[Top][All Lists]

[Date Prev][Date Next][Thread Prev][Thread Next][Date Index][Thread Index]

Re: How to call GNU parallel inside a perl script

From: João Garcia
Subject: Re: How to call GNU parallel inside a perl script
Date: Tue, 29 Jan 2013 23:52:45 -0200


How are you doing this exactly ?

If you have a text file with a list of files to download I would suggest you use aria2c, which have this functionality built in:

$ aria2c -i urls.txt -j 100
$ aria2c --help
 -i, --input-file=FILE        Downloads URIs found in FILE. You can specify
                              multiple URIs for a single entity: separate
                              URIs on a single line using the TAB character.
                              Reads input from stdin when '-' is specified.
                              Additionally, options can be specified after each
                              line of URI. This optional line must start with
                              one or more white spaces and have one option per
                              single line. See INPUT FILE section of man page
                              for details. See also --deferred-input option.

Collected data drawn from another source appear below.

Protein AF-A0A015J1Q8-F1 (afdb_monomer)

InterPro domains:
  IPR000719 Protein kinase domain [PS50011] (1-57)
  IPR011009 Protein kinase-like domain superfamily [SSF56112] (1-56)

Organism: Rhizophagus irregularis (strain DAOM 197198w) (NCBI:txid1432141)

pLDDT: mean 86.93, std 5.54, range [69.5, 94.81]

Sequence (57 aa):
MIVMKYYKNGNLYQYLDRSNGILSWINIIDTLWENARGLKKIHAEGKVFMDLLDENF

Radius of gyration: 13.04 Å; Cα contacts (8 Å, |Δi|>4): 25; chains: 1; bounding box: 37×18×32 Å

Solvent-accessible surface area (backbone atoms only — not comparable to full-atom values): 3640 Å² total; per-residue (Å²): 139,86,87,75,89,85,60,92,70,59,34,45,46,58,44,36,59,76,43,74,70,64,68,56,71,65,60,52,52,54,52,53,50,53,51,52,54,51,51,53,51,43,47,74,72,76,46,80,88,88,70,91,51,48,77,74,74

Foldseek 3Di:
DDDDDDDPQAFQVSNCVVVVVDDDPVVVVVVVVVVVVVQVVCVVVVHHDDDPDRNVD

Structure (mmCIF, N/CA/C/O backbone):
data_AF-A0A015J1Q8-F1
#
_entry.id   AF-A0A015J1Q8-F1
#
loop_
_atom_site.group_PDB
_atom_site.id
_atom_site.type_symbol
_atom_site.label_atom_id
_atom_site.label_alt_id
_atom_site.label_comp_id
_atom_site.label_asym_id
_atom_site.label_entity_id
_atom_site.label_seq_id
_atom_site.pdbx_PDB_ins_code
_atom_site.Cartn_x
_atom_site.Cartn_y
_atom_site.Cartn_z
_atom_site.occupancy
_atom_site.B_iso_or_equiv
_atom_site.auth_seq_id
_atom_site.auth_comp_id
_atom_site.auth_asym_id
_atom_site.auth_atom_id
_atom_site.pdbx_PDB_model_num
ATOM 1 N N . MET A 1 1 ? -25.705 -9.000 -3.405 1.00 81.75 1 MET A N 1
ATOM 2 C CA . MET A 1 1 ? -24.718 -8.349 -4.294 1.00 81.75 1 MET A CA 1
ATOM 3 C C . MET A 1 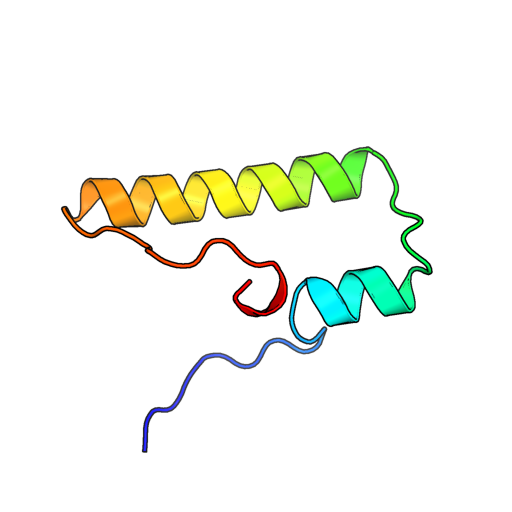1 ? -24.055 -7.234 -3.506 1.00 81.75 1 MET A C 1
ATOM 5 O O . MET A 1 1 ? -24.778 -6.409 -2.966 1.00 81.75 1 MET A O 1
ATOM 9 N N . ILE A 1 2 ? -22.728 -7.246 -3.374 1.00 85.19 2 ILE A N 1
ATOM 10 C CA . ILE A 1 2 ? -21.974 -6.186 -2.687 1.00 85.19 2 ILE A CA 1
ATOM 11 C C . ILE A 1 2 ? -21.358 -5.297 -3.767 1.00 85.19 2 ILE A C 1
ATOM 13 O O . ILE A 1 2 ? -20.758 -5.810 -4.708 1.00 85.19 2 ILE A O 1
ATOM 17 N N . VAL A 1 3 ? -21.531 -3.980 -3.652 1.00 90.06 3 VAL A N 1
ATOM 18 C CA . VAL A 1 3 ? -20.914 -2.997 -4.552 1.00 90.06 3 VAL A CA 1
ATOM 19 C C . VAL A 1 3 ? -19.689 -2.426 -3.846 1.00 90.06 3 VAL A C 1
ATOM 21 O O . VAL A 1 3 ? -19.804 -1.909 -2.738 1.00 90.06 3 VAL A O 1
ATOM 24 N N . MET A 1 4 ? -18.521 -2.534 -4.477 1.00 89.00 4 MET A N 1
ATOM 25 C CA . MET A 1 4 ? -17.250 -2.028 -3.953 1.00 89.00 4 MET A CA 1
ATOM 26 C C . MET A 1 4 ? -16.669 -0.962 -4.882 1.00 89.00 4 MET A C 1
ATOM 28 O O . MET A 1 4 ? -17.041 -0.864 -6.052 1.00 89.00 4 MET A O 1
ATOM 32 N N . LYS A 1 5 ? -15.750 -0.148 -4.356 1.00 90.56 5 LYS A N 1
ATOM 33 C CA . LYS A 1 5 ? -15.027 0.848 -5.153 1.00 90.56 5 LYS A CA 1
ATOM 34 C C . LYS A 1 5 ? -14.216 0.150 -6.250 1.00 90.56 5 LYS A C 1
ATOM 36 O O . LYS A 1 5 ? -13.486 -0.794 -5.971 1.00 90.56 5 LYS A O 1
ATOM 41 N N . TYR A 1 6 ? -14.319 0.643 -7.484 1.00 89.62 6 TYR A N 1
ATOM 42 C CA . TYR A 1 6 ? -13.541 0.130 -8.611 1.00 89.62 6 TYR A CA 1
ATOM 43 C C . TYR A 1 6 ? -12.149 0.769 -8.660 1.00 89.62 6 TYR A C 1
ATOM 45 O O . TYR A 1 6 ? -12.018 1.997 -8.665 1.00 89.62 6 TYR A O 1
ATOM 53 N N . TYR A 1 7 ? -11.119 -0.071 -8.741 1.00 86.50 7 TYR A N 1
ATOM 54 C CA . TYR A 1 7 ? -9.731 0.344 -8.913 1.00 86.50 7 TYR A CA 1
ATOM 55 C C . TYR A 1 7 ? -9.270 0.010 -10.333 1.00 86.50 7 TYR A C 1
ATOM 57 O O . TYR A 1 7 ? -9.161 -1.153 -10.712 1.00 86.50 7 TYR A O 1
ATOM 65 N N . LYS A 1 8 ? -8.983 1.050 -11.127 1.00 89.81 8 LYS A N 1
ATOM 66 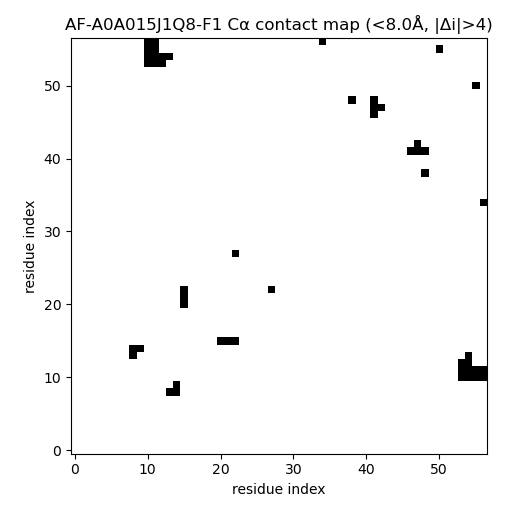C CA . LYS A 1 8 ? -8.630 0.930 -12.554 1.00 89.81 8 LYS A CA 1
ATOM 67 C C . LYS A 1 8 ? -7.403 0.045 -12.805 1.00 89.81 8 LYS A C 1
ATOM 69 O O . LYS A 1 8 ? -7.306 -0.584 -13.854 1.00 89.81 8 LYS A O 1
ATOM 74 N N . ASN A 1 9 ? -6.463 0.018 -11.864 1.00 86.88 9 ASN A N 1
ATOM 75 C CA . ASN A 1 9 ? -5.180 -0.649 -12.056 1.00 86.88 9 ASN A CA 1
ATOM 76 C C . ASN A 1 9 ? -5.217 -2.153 -11.754 1.00 86.88 9 ASN A C 1
ATOM 78 O O . ASN A 1 9 ? -4.242 -2.826 -12.077 1.00 86.88 9 ASN A O 1
ATOM 82 N N . GLY A 1 10 ? -6.344 -2.689 -11.274 1.00 88.50 10 GLY A N 1
ATOM 83 C CA . GLY A 1 10 ? -6.415 -4.062 -10.773 1.00 88.50 10 GLY A CA 1
ATOM 84 C C . GLY A 1 10 ? -5.871 -4.168 -9.350 1.00 88.50 10 GLY A C 1
ATOM 85 O O . GLY A 1 10 ? -5.687 -3.141 -8.693 1.00 88.50 10 GLY A O 1
ATOM 86 N N . ASN A 1 11 ? -5.644 -5.397 -8.891 1.00 89.56 11 ASN A N 1
ATOM 87 C CA . ASN A 1 11 ? -4.984 -5.650 -7.609 1.00 89.56 11 ASN A CA 1
ATOM 88 C C . ASN A 1 11 ? -3.464 -5.439 -7.706 1.00 89.56 11 ASN A C 1
ATOM 90 O O . ASN A 1 11 ? -2.904 -5.274 -8.800 1.00 89.56 11 ASN A O 1
ATOM 94 N N . LEU A 1 12 ? -2.798 -5.437 -6.555 1.00 87.56 12 LEU A N 1
ATOM 95 C CA . LEU A 1 12 ? -1.364 -5.206 -6.453 1.00 87.56 12 LEU A CA 1
ATOM 96 C C . LEU A 1 12 ? -0.5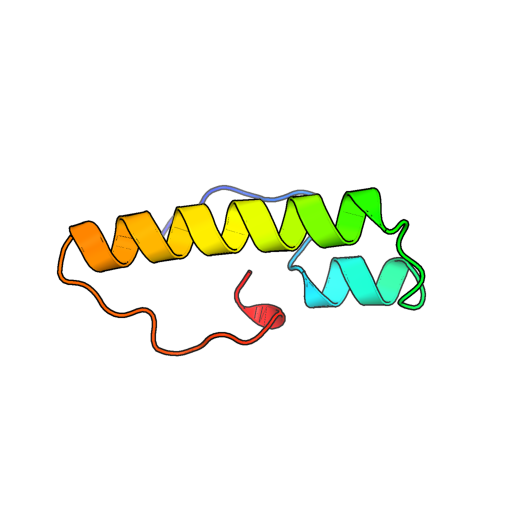62 -6.256 -7.233 1.00 87.56 12 LEU A C 1
ATOM 98 O O . LEU A 1 12 ? 0.369 -5.875 -7.939 1.00 87.56 12 LEU A O 1
ATOM 102 N N . TYR A 1 13 ? -0.968 -7.529 -7.207 1.00 86.69 13 TYR A N 1
ATOM 103 C CA . TYR A 1 13 ? -0.337 -8.577 -8.021 1.00 86.69 13 TYR A CA 1
ATOM 104 C C . TYR A 1 13 ? -0.336 -8.226 -9.521 1.00 86.69 13 TYR A C 1
ATOM 106 O O . TYR A 1 13 ? 0.713 -8.172 -10.161 1.00 86.69 13 TYR A O 1
ATOM 114 N N . GLN A 1 14 ? -1.503 -7.899 -10.086 1.00 89.44 14 GLN A N 1
ATOM 115 C CA . GLN A 1 14 ? -1.641 -7.519 -11.498 1.00 89.44 14 GLN A CA 1
ATOM 116 C C . GLN A 1 14 ? -0.860 -6.249 -11.835 1.00 89.44 14 GLN A C 1
ATOM 118 O O . GLN A 1 14 ? -0.347 -6.095 -12.946 1.00 89.44 14 GLN A O 1
ATOM 123 N N . TYR A 1 15 ? -0.798 -5.311 -10.895 1.00 88.06 15 TYR A N 1
ATOM 124 C CA . TYR A 1 15 ? -0.022 -4.093 -11.054 1.00 88.06 15 TYR A CA 1
ATOM 125 C C . TYR A 1 15 ? 1.485 -4.387 -11.117 1.00 88.06 15 TYR A C 1
ATOM 127 O O . TYR A 1 15 ? 2.175 -3.854 -11.991 1.00 88.06 15 TYR A O 1
ATOM 135 N N . LEU A 1 16 ? 1.983 -5.268 -10.246 1.00 86.25 16 LEU A N 1
ATOM 136 C CA . LEU A 1 16 ? 3.383 -5.693 -10.217 1.00 86.25 16 LEU A CA 1
ATOM 137 C C . LEU A 1 16 ? 3.766 -6.495 -11.463 1.00 86.25 16 LEU A C 1
ATOM 139 O O . LEU A 1 16 ? 4.794 -6.196 -12.075 1.00 86.25 16 LEU A O 1
ATOM 143 N N . ASP A 1 17 ? 2.920 -7.435 -11.883 1.00 88.75 17 ASP A N 1
ATOM 144 C CA . ASP A 1 17 ? 3.126 -8.252 -13.083 1.00 88.75 17 ASP A CA 1
ATOM 145 C C . ASP A 1 17 ? 3.283 -7.380 -14.343 1.00 88.75 17 ASP A C 1
ATOM 147 O O . ASP A 1 17 ? 4.255 -7.512 -15.085 1.00 88.75 17 ASP A O 1
ATOM 151 N N . ARG A 1 18 ? 2.429 -6.358 -14.517 1.00 89.25 18 ARG A N 1
ATOM 152 C CA . ARG A 1 18 ? 2.537 -5.394 -15.636 1.00 89.25 18 ARG A CA 1
ATOM 153 C C . ARG A 1 18 ? 3.828 -4.580 -15.631 1.00 89.25 18 ARG A C 1
ATOM 155 O O . ARG A 1 18 ? 4.248 -4.101 -16.683 1.00 89.25 18 ARG A O 1
ATOM 162 N N . SER A 1 19 ? 4.429 -4.380 -14.461 1.00 84.31 19 SER A N 1
ATOM 163 C CA . SER A 1 19 ? 5.719 -3.696 -14.329 1.00 84.31 19 SER A CA 1
ATOM 164 C C . SER A 1 19 ? 6.922 -4.627 -14.523 1.00 84.31 19 SER A C 1
ATOM 166 O O . SER A 1 19 ? 8.057 -4.174 -14.385 1.00 84.31 19 SER A O 1
ATOM 168 N N . ASN A 1 20 ? 6.709 -5.917 -14.828 1.00 82.38 20 ASN A N 1
ATOM 169 C CA . ASN A 1 20 ? 7.733 -6.969 -14.778 1.00 82.38 20 ASN A CA 1
ATOM 170 C C . ASN A 1 20 ? 8.452 -7.023 -13.415 1.00 82.38 20 ASN A C 1
ATOM 172 O O . ASN A 1 20 ? 9.646 -7.314 -13.343 1.00 82.38 20 ASN A O 1
ATOM 176 N N . GLY A 1 21 ? 7.754 -6.657 -12.334 1.00 75.94 21 GLY A N 1
ATOM 177 C CA . GLY A 1 21 ? 8.339 -6.510 -10.998 1.00 75.94 21 GLY A CA 1
ATOM 178 C C . GLY A 1 21 ? 9.315 -5.334 -10.841 1.00 75.94 21 GLY A C 1
ATOM 179 O O . GLY A 1 21 ? 9.924 -5.188 -9.781 1.00 75.94 21 GLY A O 1
ATOM 180 N N . ILE A 1 22 ? 9.485 -4.484 -11.861 1.00 81.06 22 ILE A N 1
ATOM 181 C CA . ILE A 1 22 ? 10.394 -3.336 -11.824 1.00 81.06 22 ILE A CA 1
ATOM 182 C C . ILE A 1 22 ? 9.617 -2.102 -11.365 1.00 81.06 22 ILE A C 1
ATOM 184 O O . ILE A 1 22 ? 8.927 -1.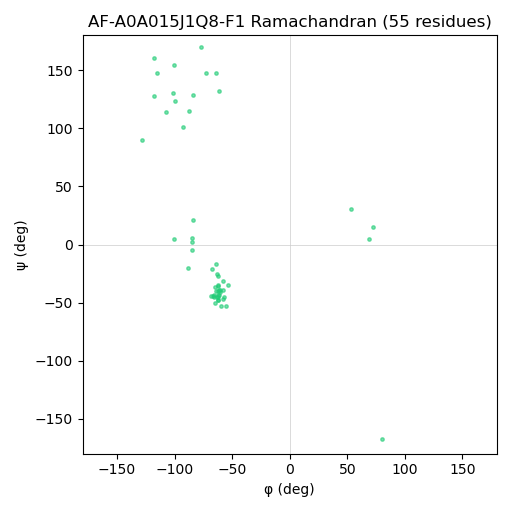440 -12.141 1.00 81.06 22 ILE A O 1
ATOM 188 N N . LEU A 1 23 ? 9.779 -1.754 -10.090 1.00 85.50 23 LEU A N 1
ATOM 189 C CA . LEU A 1 23 ? 9.246 -0.527 -9.506 1.00 85.50 23 LEU A CA 1
ATOM 190 C C . LEU A 1 23 ? 10.365 0.405 -9.050 1.00 85.50 23 LEU A C 1
ATOM 192 O O . LEU A 1 23 ? 11.415 -0.027 -8.577 1.00 85.50 23 LEU A O 1
ATOM 196 N N . SER A 1 24 ? 10.115 1.713 -9.146 1.00 88.94 24 SER A N 1
ATOM 197 C CA . SER A 1 24 ? 10.967 2.692 -8.477 1.00 88.94 24 SER A CA 1
ATOM 198 C C . SER A 1 24 ? 10.876 2.498 -6.960 1.00 88.94 24 SER A C 1
ATOM 200 O O . SER A 1 24 ? 9.820 2.160 -6.424 1.00 88.94 24 SER A O 1
ATOM 202 N N . TRP A 1 25 ? 11.970 2.774 -6.250 1.00 90.44 25 TRP A N 1
ATOM 203 C CA . TRP A 1 25 ? 11.987 2.734 -4.785 1.00 90.44 25 TRP A CA 1
ATOM 204 C C . TRP A 1 25 ? 10.891 3.597 -4.150 1.00 90.44 25 TRP A C 1
ATOM 206 O O . TRP A 1 25 ? 10.311 3.201 -3.146 1.00 90.44 25 TRP A O 1
ATOM 216 N N . ILE A 1 26 ? 10.564 4.738 -4.765 1.00 93.44 26 ILE A N 1
ATOM 217 C CA . ILE A 1 26 ? 9.484 5.624 -4.309 1.00 93.44 26 ILE A CA 1
ATOM 218 C C . ILE A 1 26 ? 8.137 4.897 -4.375 1.00 93.44 26 ILE A C 1
ATOM 220 O O . ILE A 1 26 ? 7.425 4.852 -3.379 1.00 93.44 26 ILE A O 1
ATOM 224 N N . ASN A 1 27 ? 7.831 4.236 -5.496 1.00 89.12 27 ASN A N 1
ATOM 225 C CA . ASN A 1 27 ? 6.576 3.497 -5.650 1.00 89.12 27 ASN A CA 1
ATOM 226 C C . ASN A 1 27 ? 6.461 2.339 -4.645 1.00 89.12 27 ASN A C 1
ATOM 228 O O . ASN A 1 27 ? 5.365 2.059 -4.158 1.00 89.12 27 ASN A O 1
ATOM 232 N N . ILE A 1 28 ? 7.576 1.674 -4.322 1.00 89.75 28 ILE A N 1
ATOM 233 C CA . ILE A 1 28 ? 7.611 0.608 -3.310 1.00 89.75 28 ILE A CA 1
ATOM 234 C C . ILE A 1 28 ? 7.278 1.180 -1.927 1.00 89.75 28 ILE A C 1
ATOM 236 O O . ILE A 1 28 ? 6.395 0.662 -1.244 1.00 89.75 28 ILE A O 1
ATOM 240 N N . ILE A 1 29 ? 7.952 2.261 -1.525 1.00 93.06 29 ILE A N 1
ATOM 241 C CA . ILE A 1 29 ? 7.736 2.896 -0.219 1.00 93.06 29 ILE A CA 1
ATOM 242 C C . ILE A 1 29 ? 6.307 3.426 -0.095 1.00 93.06 29 ILE A C 1
ATOM 244 O O . ILE A 1 29 ? 5.658 3.157 0.916 1.00 93.06 29 ILE A O 1
ATOM 248 N N . ASP A 1 30 ? 5.792 4.103 -1.120 1.00 93.50 30 ASP A N 1
ATOM 249 C CA . ASP A 1 30 ? 4.429 4.640 -1.113 1.00 93.50 30 ASP A CA 1
ATOM 250 C C . ASP A 1 30 ? 3.385 3.521 -0.984 1.00 93.50 30 ASP A C 1
ATOM 252 O O . ASP A 1 30 ? 2.465 3.615 -0.169 1.00 93.50 30 ASP A O 1
ATOM 256 N N . THR A 1 31 ? 3.565 2.417 -1.718 1.00 90.88 31 THR A N 1
ATOM 257 C CA . THR A 1 31 ? 2.664 1.256 -1.644 1.00 90.88 31 THR A CA 1
ATOM 258 C C . THR A 1 31 ? 2.674 0.639 -0.246 1.00 90.88 31 THR A C 1
ATOM 260 O O . THR A 1 31 ? 1.615 0.408 0.339 1.00 90.88 31 THR A O 1
ATOM 263 N N . LEU A 1 32 ? 3.852 0.399 0.335 1.00 92.31 32 LEU A N 1
ATOM 264 C CA . LEU A 1 32 ? 3.965 -0.160 1.688 1.00 92.31 32 LEU A CA 1
ATOM 265 C C . LEU A 1 32 ? 3.352 0.767 2.741 1.00 92.31 32 LEU A C 1
ATOM 267 O O . LEU A 1 32 ? 2.683 0.308 3.671 1.00 92.31 32 LEU A O 1
ATOM 271 N N . TRP A 1 33 ? 3.557 2.072 2.589 1.00 94.81 33 TRP A N 1
ATOM 272 C CA . TRP A 1 33 ? 3.065 3.066 3.528 1.00 94.81 33 TRP A CA 1
ATOM 273 C C . TRP A 1 33 ? 1.533 3.139 3.549 1.00 94.81 33 TRP A C 1
ATOM 275 O O . TRP A 1 33 ? 0.926 3.159 4.626 1.00 94.81 33 TRP A O 1
ATOM 285 N N . GLU A 1 3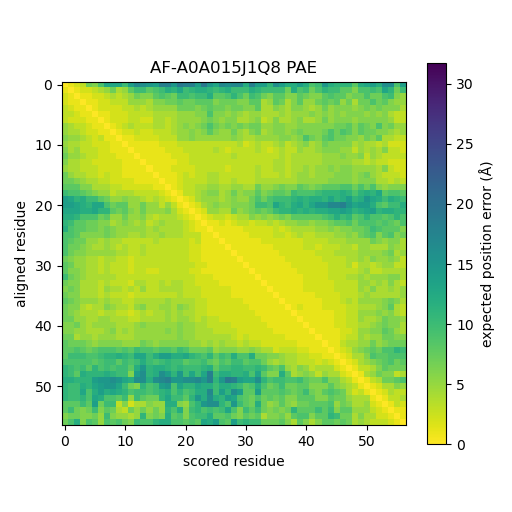4 ? 0.891 3.141 2.381 1.00 92.00 34 GLU A N 1
ATOM 286 C CA . GLU A 1 34 ?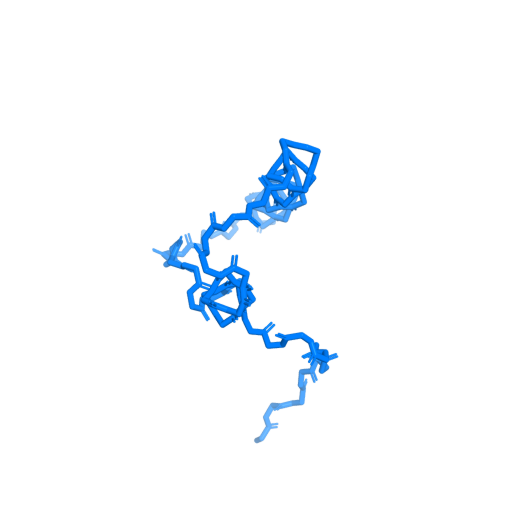 -0.573 3.143 2.288 1.00 92.00 34 GLU A CA 1
ATOM 287 C C . GLU A 1 34 ? -1.185 1.860 2.867 1.00 92.00 34 GLU A C 1
ATOM 289 O O . GLU A 1 34 ? -2.150 1.930 3.637 1.00 92.00 34 GLU A O 1
ATOM 294 N N . ASN A 1 35 ? -0.564 0.705 2.617 1.00 90.06 35 ASN A N 1
ATOM 295 C CA . ASN A 1 35 ? -0.986 -0.564 3.213 1.00 90.06 35 ASN A CA 1
ATOM 296 C C . ASN A 1 35 ? -0.855 -0.557 4.744 1.00 90.06 35 ASN A C 1
ATOM 298 O O . ASN A 1 35 ? -1.800 -0.908 5.457 1.00 90.06 35 ASN A O 1
ATOM 302 N N . ALA A 1 36 ? 0.267 -0.067 5.277 1.00 92.50 36 ALA A N 1
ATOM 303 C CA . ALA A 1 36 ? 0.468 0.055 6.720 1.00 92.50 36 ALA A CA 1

                              Possible Values: /path/to/file, -
                              Tags: #basic

 -j, --max-concurrent-downloads=N Set maximum number of parallel downloads for
                              every static (HTTP/FTP) URL, torrent and metalink.
                              See also --split option.

                              Possible Values: 1-*
                              Default: 5
                              Tags: #basic


On Tue, Jan 29, 2013 at 9:38 PM, yacob sen <address@hidden> wrote:

Dear All,

I have a perl script that works initially by fetching hundreds of files from a server. I know that gnu parallel is really suited for getting files from an ftp site using wget command in parallel. I would like to use the advantage of this awesome Gnu prallel tool by calling inside my perl script.

Is that possible, if so an example would be very much appreciated. ? 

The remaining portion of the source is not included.